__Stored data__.

[Start of Attachment]

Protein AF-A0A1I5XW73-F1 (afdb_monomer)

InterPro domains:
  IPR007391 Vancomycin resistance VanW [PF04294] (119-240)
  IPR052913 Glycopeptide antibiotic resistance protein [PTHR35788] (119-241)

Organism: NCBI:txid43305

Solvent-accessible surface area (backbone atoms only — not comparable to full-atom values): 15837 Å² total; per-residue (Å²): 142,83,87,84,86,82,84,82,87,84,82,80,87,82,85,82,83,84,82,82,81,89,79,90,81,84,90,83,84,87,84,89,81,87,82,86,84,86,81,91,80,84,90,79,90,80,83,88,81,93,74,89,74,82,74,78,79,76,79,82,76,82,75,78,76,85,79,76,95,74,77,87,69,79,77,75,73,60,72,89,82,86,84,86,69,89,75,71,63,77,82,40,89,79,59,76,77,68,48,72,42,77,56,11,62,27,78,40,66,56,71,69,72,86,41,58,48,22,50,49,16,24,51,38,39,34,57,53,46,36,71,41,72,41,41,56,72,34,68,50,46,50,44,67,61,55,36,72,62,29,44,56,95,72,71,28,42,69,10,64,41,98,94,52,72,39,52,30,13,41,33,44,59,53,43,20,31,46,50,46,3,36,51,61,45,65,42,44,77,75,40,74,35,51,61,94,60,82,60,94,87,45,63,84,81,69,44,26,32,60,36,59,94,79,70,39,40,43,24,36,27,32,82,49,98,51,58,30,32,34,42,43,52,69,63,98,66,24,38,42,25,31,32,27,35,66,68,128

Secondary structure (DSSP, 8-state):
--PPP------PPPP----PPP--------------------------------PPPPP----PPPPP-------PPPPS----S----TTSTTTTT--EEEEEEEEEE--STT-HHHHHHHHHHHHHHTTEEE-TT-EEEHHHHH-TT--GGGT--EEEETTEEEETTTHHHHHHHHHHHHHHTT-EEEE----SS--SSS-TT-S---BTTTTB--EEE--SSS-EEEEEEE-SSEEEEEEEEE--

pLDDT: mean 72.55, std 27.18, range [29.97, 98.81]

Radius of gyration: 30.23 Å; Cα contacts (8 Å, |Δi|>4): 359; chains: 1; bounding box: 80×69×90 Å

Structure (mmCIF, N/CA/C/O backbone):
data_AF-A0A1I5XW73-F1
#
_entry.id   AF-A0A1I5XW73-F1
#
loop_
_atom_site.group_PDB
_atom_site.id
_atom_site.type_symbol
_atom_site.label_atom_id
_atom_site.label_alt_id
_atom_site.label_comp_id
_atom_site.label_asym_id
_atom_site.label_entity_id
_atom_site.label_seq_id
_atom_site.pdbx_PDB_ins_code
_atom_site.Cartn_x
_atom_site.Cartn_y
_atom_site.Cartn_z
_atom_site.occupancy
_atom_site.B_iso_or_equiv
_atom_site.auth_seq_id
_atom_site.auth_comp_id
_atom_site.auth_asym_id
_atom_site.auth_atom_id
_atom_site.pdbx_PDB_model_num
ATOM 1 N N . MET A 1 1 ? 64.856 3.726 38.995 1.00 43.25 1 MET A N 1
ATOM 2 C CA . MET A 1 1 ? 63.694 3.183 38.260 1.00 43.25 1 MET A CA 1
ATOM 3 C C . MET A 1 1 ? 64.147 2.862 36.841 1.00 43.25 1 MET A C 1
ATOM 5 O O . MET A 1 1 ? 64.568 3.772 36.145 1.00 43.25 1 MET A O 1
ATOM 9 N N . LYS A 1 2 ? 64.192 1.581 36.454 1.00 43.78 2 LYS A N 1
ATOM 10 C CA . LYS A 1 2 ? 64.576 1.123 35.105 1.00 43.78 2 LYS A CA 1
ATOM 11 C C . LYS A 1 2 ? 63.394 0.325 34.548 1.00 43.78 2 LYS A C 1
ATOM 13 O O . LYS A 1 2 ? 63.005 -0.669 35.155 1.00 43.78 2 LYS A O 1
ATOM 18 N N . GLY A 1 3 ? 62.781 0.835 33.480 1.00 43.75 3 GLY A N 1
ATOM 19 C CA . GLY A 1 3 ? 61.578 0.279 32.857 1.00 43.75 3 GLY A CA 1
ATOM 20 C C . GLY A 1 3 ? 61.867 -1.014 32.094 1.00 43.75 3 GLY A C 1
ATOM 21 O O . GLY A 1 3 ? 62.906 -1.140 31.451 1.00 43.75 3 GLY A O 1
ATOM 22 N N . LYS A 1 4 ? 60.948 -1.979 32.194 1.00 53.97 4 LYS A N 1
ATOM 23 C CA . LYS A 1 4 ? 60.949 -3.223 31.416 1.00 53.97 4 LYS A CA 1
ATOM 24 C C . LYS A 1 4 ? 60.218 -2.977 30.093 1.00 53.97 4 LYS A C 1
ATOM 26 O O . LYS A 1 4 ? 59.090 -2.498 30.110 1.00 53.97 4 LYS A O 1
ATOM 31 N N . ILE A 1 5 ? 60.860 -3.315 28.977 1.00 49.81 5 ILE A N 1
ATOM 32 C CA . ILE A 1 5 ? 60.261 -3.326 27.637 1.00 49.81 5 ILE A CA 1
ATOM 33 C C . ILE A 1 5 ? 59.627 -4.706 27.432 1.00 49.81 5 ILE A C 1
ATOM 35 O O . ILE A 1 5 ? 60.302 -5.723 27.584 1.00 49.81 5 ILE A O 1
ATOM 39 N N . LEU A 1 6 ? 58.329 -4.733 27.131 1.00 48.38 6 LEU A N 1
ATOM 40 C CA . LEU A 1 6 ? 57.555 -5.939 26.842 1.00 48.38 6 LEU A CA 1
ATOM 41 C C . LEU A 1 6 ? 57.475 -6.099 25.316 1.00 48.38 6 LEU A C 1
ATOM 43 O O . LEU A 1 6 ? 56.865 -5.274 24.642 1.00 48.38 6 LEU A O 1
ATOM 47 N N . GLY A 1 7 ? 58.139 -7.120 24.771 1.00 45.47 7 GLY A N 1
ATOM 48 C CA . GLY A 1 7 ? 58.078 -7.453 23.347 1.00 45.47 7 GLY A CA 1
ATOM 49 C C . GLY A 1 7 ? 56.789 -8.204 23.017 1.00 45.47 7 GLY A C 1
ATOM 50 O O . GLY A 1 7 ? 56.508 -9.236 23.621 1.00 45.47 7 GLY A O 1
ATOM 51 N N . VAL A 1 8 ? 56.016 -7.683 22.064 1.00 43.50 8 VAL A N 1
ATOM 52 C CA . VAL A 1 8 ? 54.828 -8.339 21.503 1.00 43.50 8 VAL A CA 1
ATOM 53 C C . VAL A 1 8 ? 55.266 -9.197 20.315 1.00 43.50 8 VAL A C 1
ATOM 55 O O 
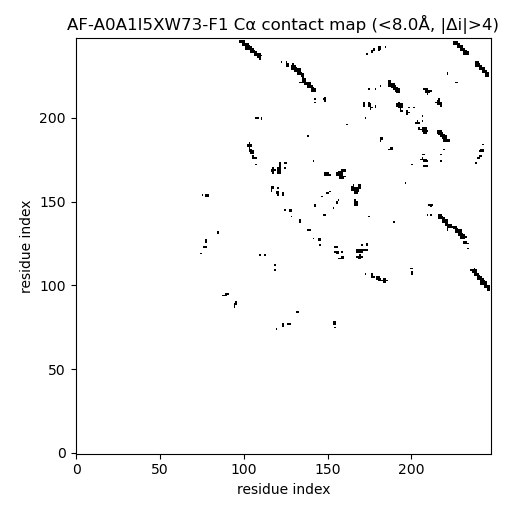. VAL A 1 8 ? 55.826 -8.687 19.347 1.00 43.50 8 VAL A O 1
ATOM 58 N N . LEU A 1 9 ? 55.029 -10.506 20.408 1.00 39.03 9 LEU A N 1
ATOM 59 C CA . LEU A 1 9 ? 55.245 -11.484 19.343 1.00 39.03 9 LEU A CA 1
ATOM 60 C C . LEU A 1 9 ? 53.989 -11.531 18.461 1.00 39.03 9 LEU A C 1
ATOM 62 O O . LEU A 1 9 ? 52.942 -11.995 18.906 1.00 39.03 9 LEU A O 1
ATOM 66 N N . VAL A 1 10 ? 54.087 -11.047 17.224 1.00 40.25 10 VAL A N 1
ATOM 67 C CA . VAL A 1 10 ? 53.017 -11.152 16.220 1.00 40.25 10 VAL A CA 1
ATOM 68 C C . VAL A 1 10 ? 53.246 -12.427 15.410 1.00 40.25 10 VAL A C 1
ATOM 70 O O . VAL A 1 10 ? 54.240 -12.543 14.699 1.00 40.25 10 VAL A O 1
ATOM 73 N N . VAL A 1 11 ? 52.338 -13.393 15.541 1.00 44.75 11 VAL A N 1
ATOM 74 C CA . VAL A 1 11 ? 52.328 -14.639 14.762 1.00 44.75 11 VAL A CA 1
ATOM 75 C C . VAL A 1 11 ? 51.370 -14.450 13.585 1.00 44.75 11 VAL A C 1
ATOM 77 O O . VAL A 1 11 ? 50.167 -14.311 13.794 1.00 44.75 11 VAL A O 1
ATOM 80 N N . LEU A 1 12 ? 51.893 -14.425 12.356 1.00 39.06 12 LEU A N 1
ATOM 81 C CA . LEU A 1 12 ? 51.082 -14.460 11.134 1.00 39.06 12 LEU A CA 1
ATOM 82 C C . LEU A 1 12 ? 50.777 -15.915 10.736 1.00 39.06 12 LEU A C 1
ATOM 84 O O . LEU A 1 12 ? 51.707 -16.725 10.695 1.00 39.06 12 LEU A O 1
ATOM 88 N N . PRO A 1 13 ? 49.524 -16.260 10.385 1.00 49.78 13 PRO A N 1
ATOM 89 C CA . PRO A 1 13 ? 49.202 -17.566 9.836 1.00 49.78 13 PRO A CA 1
ATOM 90 C C . PRO A 1 13 ? 49.558 -17.661 8.344 1.00 49.78 13 PRO A C 1
ATOM 92 O O . PRO A 1 13 ? 49.331 -16.762 7.538 1.00 49.78 13 PRO A O 1
ATOM 95 N N . MET A 1 14 ? 50.147 -18.807 8.034 1.00 44.94 14 MET A N 1
ATOM 96 C CA . MET A 1 14 ? 50.734 -19.268 6.784 1.00 44.94 14 MET A CA 1
ATOM 97 C C . MET A 1 14 ? 49.640 -19.581 5.744 1.00 44.94 14 MET A C 1
ATOM 99 O O . MET A 1 14 ? 48.806 -20.456 5.968 1.00 44.94 14 MET A O 1
ATOM 103 N N . PHE A 1 15 ? 49.646 -18.887 4.602 1.00 39.47 15 PHE A N 1
ATOM 104 C CA . PHE A 1 15 ? 48.802 -19.218 3.447 1.00 39.47 15 PHE A CA 1
ATOM 105 C C . PHE A 1 15 ? 49.288 -20.528 2.802 1.00 39.47 15 PHE A C 1
ATOM 107 O O . PHE A 1 15 ? 50.402 -20.594 2.284 1.00 39.47 15 PHE A O 1
ATOM 114 N N . CYS A 1 16 ? 48.451 -21.569 2.815 1.00 36.56 16 CYS A N 1
ATOM 115 C CA . CYS A 1 16 ? 48.627 -22.754 1.973 1.00 36.56 16 CYS A CA 1
ATOM 116 C C . CYS A 1 16 ? 48.045 -22.476 0.583 1.00 36.56 16 CYS A C 1
ATOM 118 O O . CYS A 1 16 ? 46.832 -22.362 0.428 1.00 36.56 16 CYS A O 1
ATOM 120 N N . ALA A 1 17 ? 48.911 -22.394 -0.426 1.00 38.38 17 ALA A N 1
ATOM 121 C CA . ALA A 1 17 ? 48.521 -22.465 -1.827 1.00 38.38 17 ALA A CA 1
ATOM 122 C C . ALA A 1 17 ? 48.407 -23.942 -2.236 1.00 38.38 17 ALA A C 1
ATOM 124 O O . ALA A 1 17 ? 49.374 -24.694 -2.129 1.00 38.38 17 ALA A O 1
ATOM 125 N N . VAL A 1 18 ? 47.229 -24.356 -2.705 1.00 38.38 18 VAL A N 1
ATOM 126 C CA . VAL A 1 18 ? 47.035 -25.639 -3.389 1.00 38.38 18 VAL A CA 1
ATOM 127 C C . VAL A 1 18 ? 47.085 -25.361 -4.886 1.00 38.38 18 VAL A C 1
ATOM 129 O O . VAL A 1 18 ? 46.189 -24.735 -5.444 1.00 38.38 18 VA
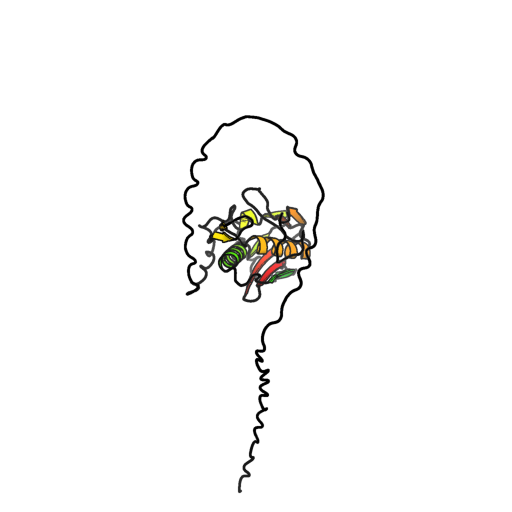L A O 1
ATOM 132 N N . SER A 1 19 ? 48.158 -25.808 -5.531 1.00 35.31 19 SER A N 1
ATOM 133 C CA . SER A 1 19 ? 48.283 -25.864 -6.986 1.00 35.31 19 SER A CA 1
ATOM 134 C C . SER A 1 19 ? 47.970 -27.292 -7.422 1.00 35.31 19 SER A C 1
ATOM 136 O O . SER A 1 19 ? 48.725 -28.208 -7.101 1.00 35.31 19 SER A O 1
ATOM 138 N N . ILE A 1 20 ? 46.860 -27.495 -8.130 1.00 41.53 20 ILE A N 1
ATOM 139 C CA . ILE A 1 20 ? 46.564 -28.766 -8.800 1.00 41.53 20 ILE A CA 1
ATOM 140 C C . ILE A 1 20 ? 46.953 -28.579 -10.265 1.00 41.53 20 ILE A C 1
ATOM 142 O O . ILE A 1 20 ? 46.466 -27.667 -10.932 1.00 41.53 20 ILE A O 1
ATOM 146 N N . GLY A 1 21 ? 47.924 -29.375 -10.708 1.00 34.03 21 GLY A N 1
ATOM 147 C CA . GLY A 1 21 ? 48.543 -29.272 -12.022 1.00 34.03 21 GLY A CA 1
ATOM 148 C C . GLY A 1 21 ? 47.618 -29.695 -13.161 1.00 34.03 21 GLY A C 1
ATOM 149 O O . GLY A 1 21 ? 46.856 -30.652 -13.040 1.00 34.03 21 GLY A O 1
ATOM 150 N N . PHE A 1 22 ? 47.747 -28.984 -14.280 1.00 34.38 22 PHE A N 1
ATOM 151 C CA . PHE A 1 22 ? 47.297 -29.414 -15.598 1.00 34.38 22 PHE A CA 1
ATOM 152 C C . PHE A 1 22 ? 48.170 -30.582 -16.073 1.00 34.38 22 PHE A C 1
ATOM 154 O O . PHE A 1 22 ? 49.394 -30.462 -16.126 1.00 34.38 22 PHE A O 1
ATOM 161 N N . GLY A 1 23 ? 47.535 -31.700 -16.418 1.00 32.16 23 GLY A N 1
ATOM 162 C CA . GLY A 1 23 ? 48.134 -32.773 -17.201 1.00 32.16 23 GLY A CA 1
ATOM 163 C C . GLY A 1 23 ? 47.393 -32.881 -18.527 1.00 32.16 23 GLY A C 1
ATOM 164 O O . GLY A 1 23 ? 46.221 -33.245 -18.533 1.00 32.16 23 GLY A O 1
ATOM 165 N N . ASP A 1 24 ? 48.076 -32.562 -19.624 1.00 33.88 24 ASP A N 1
ATOM 166 C CA . ASP A 1 24 ? 47.667 -32.939 -20.976 1.00 33.88 24 ASP A CA 1
ATOM 167 C C . ASP A 1 24 ? 48.139 -34.369 -21.246 1.00 33.88 24 ASP A C 1
ATOM 169 O O . ASP A 1 24 ? 49.329 -34.649 -21.107 1.00 33.88 24 ASP A O 1
ATOM 173 N N . LEU A 1 25 ? 47.232 -35.252 -21.670 1.00 37.66 25 LEU A N 1
ATOM 174 C CA . LEU A 1 25 ? 47.558 -36.455 -22.438 1.00 37.66 25 LEU A CA 1
ATOM 175 C C . LEU A 1 25 ? 46.396 -36.798 -23.385 1.00 37.66 25 LEU A C 1
ATOM 177 O O . LEU A 1 25 ? 45.222 -36.615 -23.074 1.00 37.66 25 LEU A O 1
ATOM 181 N N . GLU A 1 26 ? 46.786 -37.226 -24.578 1.00 36.25 26 GLU A N 1
ATOM 182 C CA . GLU A 1 26 ? 46.028 -37.245 -25.824 1.00 36.25 26 GLU A CA 1
ATOM 183 C C . GLU A 1 26 ? 45.000 -38.390 -25.973 1.00 36.25 26 GLU A C 1
ATOM 185 O O . GLU A 1 26 ? 45.101 -39.439 -25.348 1.00 36.25 26 GLU A O 1
ATOM 190 N N . LYS A 1 27 ? 44.048 -38.140 -26.888 1.00 33.22 27 LYS A N 1
ATOM 191 C CA . LYS A 1 27 ? 43.270 -39.037 -27.777 1.00 33.22 27 LYS A CA 1
ATOM 192 C C . LYS A 1 27 ? 43.314 -40.566 -27.568 1.00 33.22 27 LYS A C 1
ATOM 194 O O . LYS A 1 27 ? 44.326 -41.191 -27.849 1.00 33.22 27 LYS A O 1
ATOM 199 N N . GLU A 1 28 ? 42.116 -41.147 -27.449 1.00 34.81 28 GLU A N 1
ATOM 200 C CA . GLU A 1 28 ? 41.615 -42.313 -28.217 1.00 34.81 28 GLU A CA 1
ATOM 201 C C . GLU A 1 28 ? 40.069 -42.309 -28.118 1.00 34.81 28 GLU A C 1
ATOM 203 O O . GLU A 1 28 ? 39.517 -42.147 -27.037 1.00 34.81 28 GLU A O 1
ATOM 208 N N . SER A 1 29 ? 39.338 -42.072 -29.212 1.00 31.78 29 SER A N 1
ATOM 209 C CA . SER A 1 29 ? 38.789 -43.035 -30.189 1.00 31.78 29 SER A CA 1
ATOM 210 C C . SER A 1 29 ? 37.508 -43.755 -29.736 1.00 31.78 29 SER A C 1
ATOM 212 O O . SER A 1 29 ? 37.549 -44.620 -28.877 1.00 31.78 29 SER A O 1
ATOM 214 N N . SER A 1 30 ? 36.415 -43.395 -30.427 1.00 36.06 30 SER A N 1
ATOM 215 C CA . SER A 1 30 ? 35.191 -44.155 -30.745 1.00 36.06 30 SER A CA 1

[End of Attachment]

__Work order__. Restate word for word only the lines above from the line containing "ATOM 10 C CA" to the line containing "ATOM 41 C C", both of them included.

__Output for this exercise__.
ATOM 10 C CA . LYS A 1 2 ? 64.576 1.123 35.105 1.00 43.78 2 LYS A CA 1
ATOM 11 C C . LYS A 1 2 ? 63.394 0.325 34.548 1.00 43.78 2 LYS A C 1
ATOM 13 O O . LYS A 1 2 ? 63.005 -0.669 35.155 1.00 43.78 2 LYS A O 1
ATOM 18 N N . GLY A 1 3 ? 62.781 0.835 33.480 1.00 43.75 3 GLY A N 1
ATOM 19 C CA . GLY A 1 3 ? 61.578 0.279 32.857 1.00 43.75 3 GLY A CA 1
ATOM 20 C C . GLY A 1 3 ? 61.867 -1.014 32.094 1.00 43.75 3 GLY A C 1
ATOM 21 O O . GLY A 1 3 ? 62.906 -1.140 31.451 1.00 43.75 3 GLY A O 1
ATOM 22 N N . LYS A 1 4 ? 60.948 -1.979 32.194 1.00 53.97 4 LYS A N 1
ATOM 23 C CA . LYS A 1 4 ? 60.949 -3.223 31.416 1.00 53.97 4 LYS A CA 1
ATOM 24 C C . LYS A 1 4 ? 60.218 -2.977 30.093 1.00 53.97 4 LYS A C 1
ATOM 26 O O . LYS A 1 4 ? 59.090 -2.498 30.110 1.00 53.97 4 LYS A O 1
ATOM 31 N N . ILE A 1 5 ? 60.860 -3.315 28.977 1.00 49.81 5 ILE A N 1
ATOM 32 C CA . ILE A 1 5 ? 60.261 -3.326 27.637 1.00 49.81 5 ILE A CA 1
ATOM 33 C C . ILE A 1 5 ? 59.627 -4.706 27.432 1.00 49.81 5 ILE A C 1
ATOM 35 O O . ILE A 1 5 ? 60.302 -5.723 27.584 1.00 49.81 5 ILE A O 1
ATOM 39 N N . LEU A 1 6 ? 58.329 -4.733 27.131 1.00 48.38 6 LEU A N 1
ATOM 40 C CA . LEU A 1 6 ? 57.555 -5.939 26.842 1.00 48.38 6 LEU A CA 1
ATOM 41 C C . LEU A 1 6 ? 57.475 -6.099 25.316 1.00 48.38 6 LEU A C 1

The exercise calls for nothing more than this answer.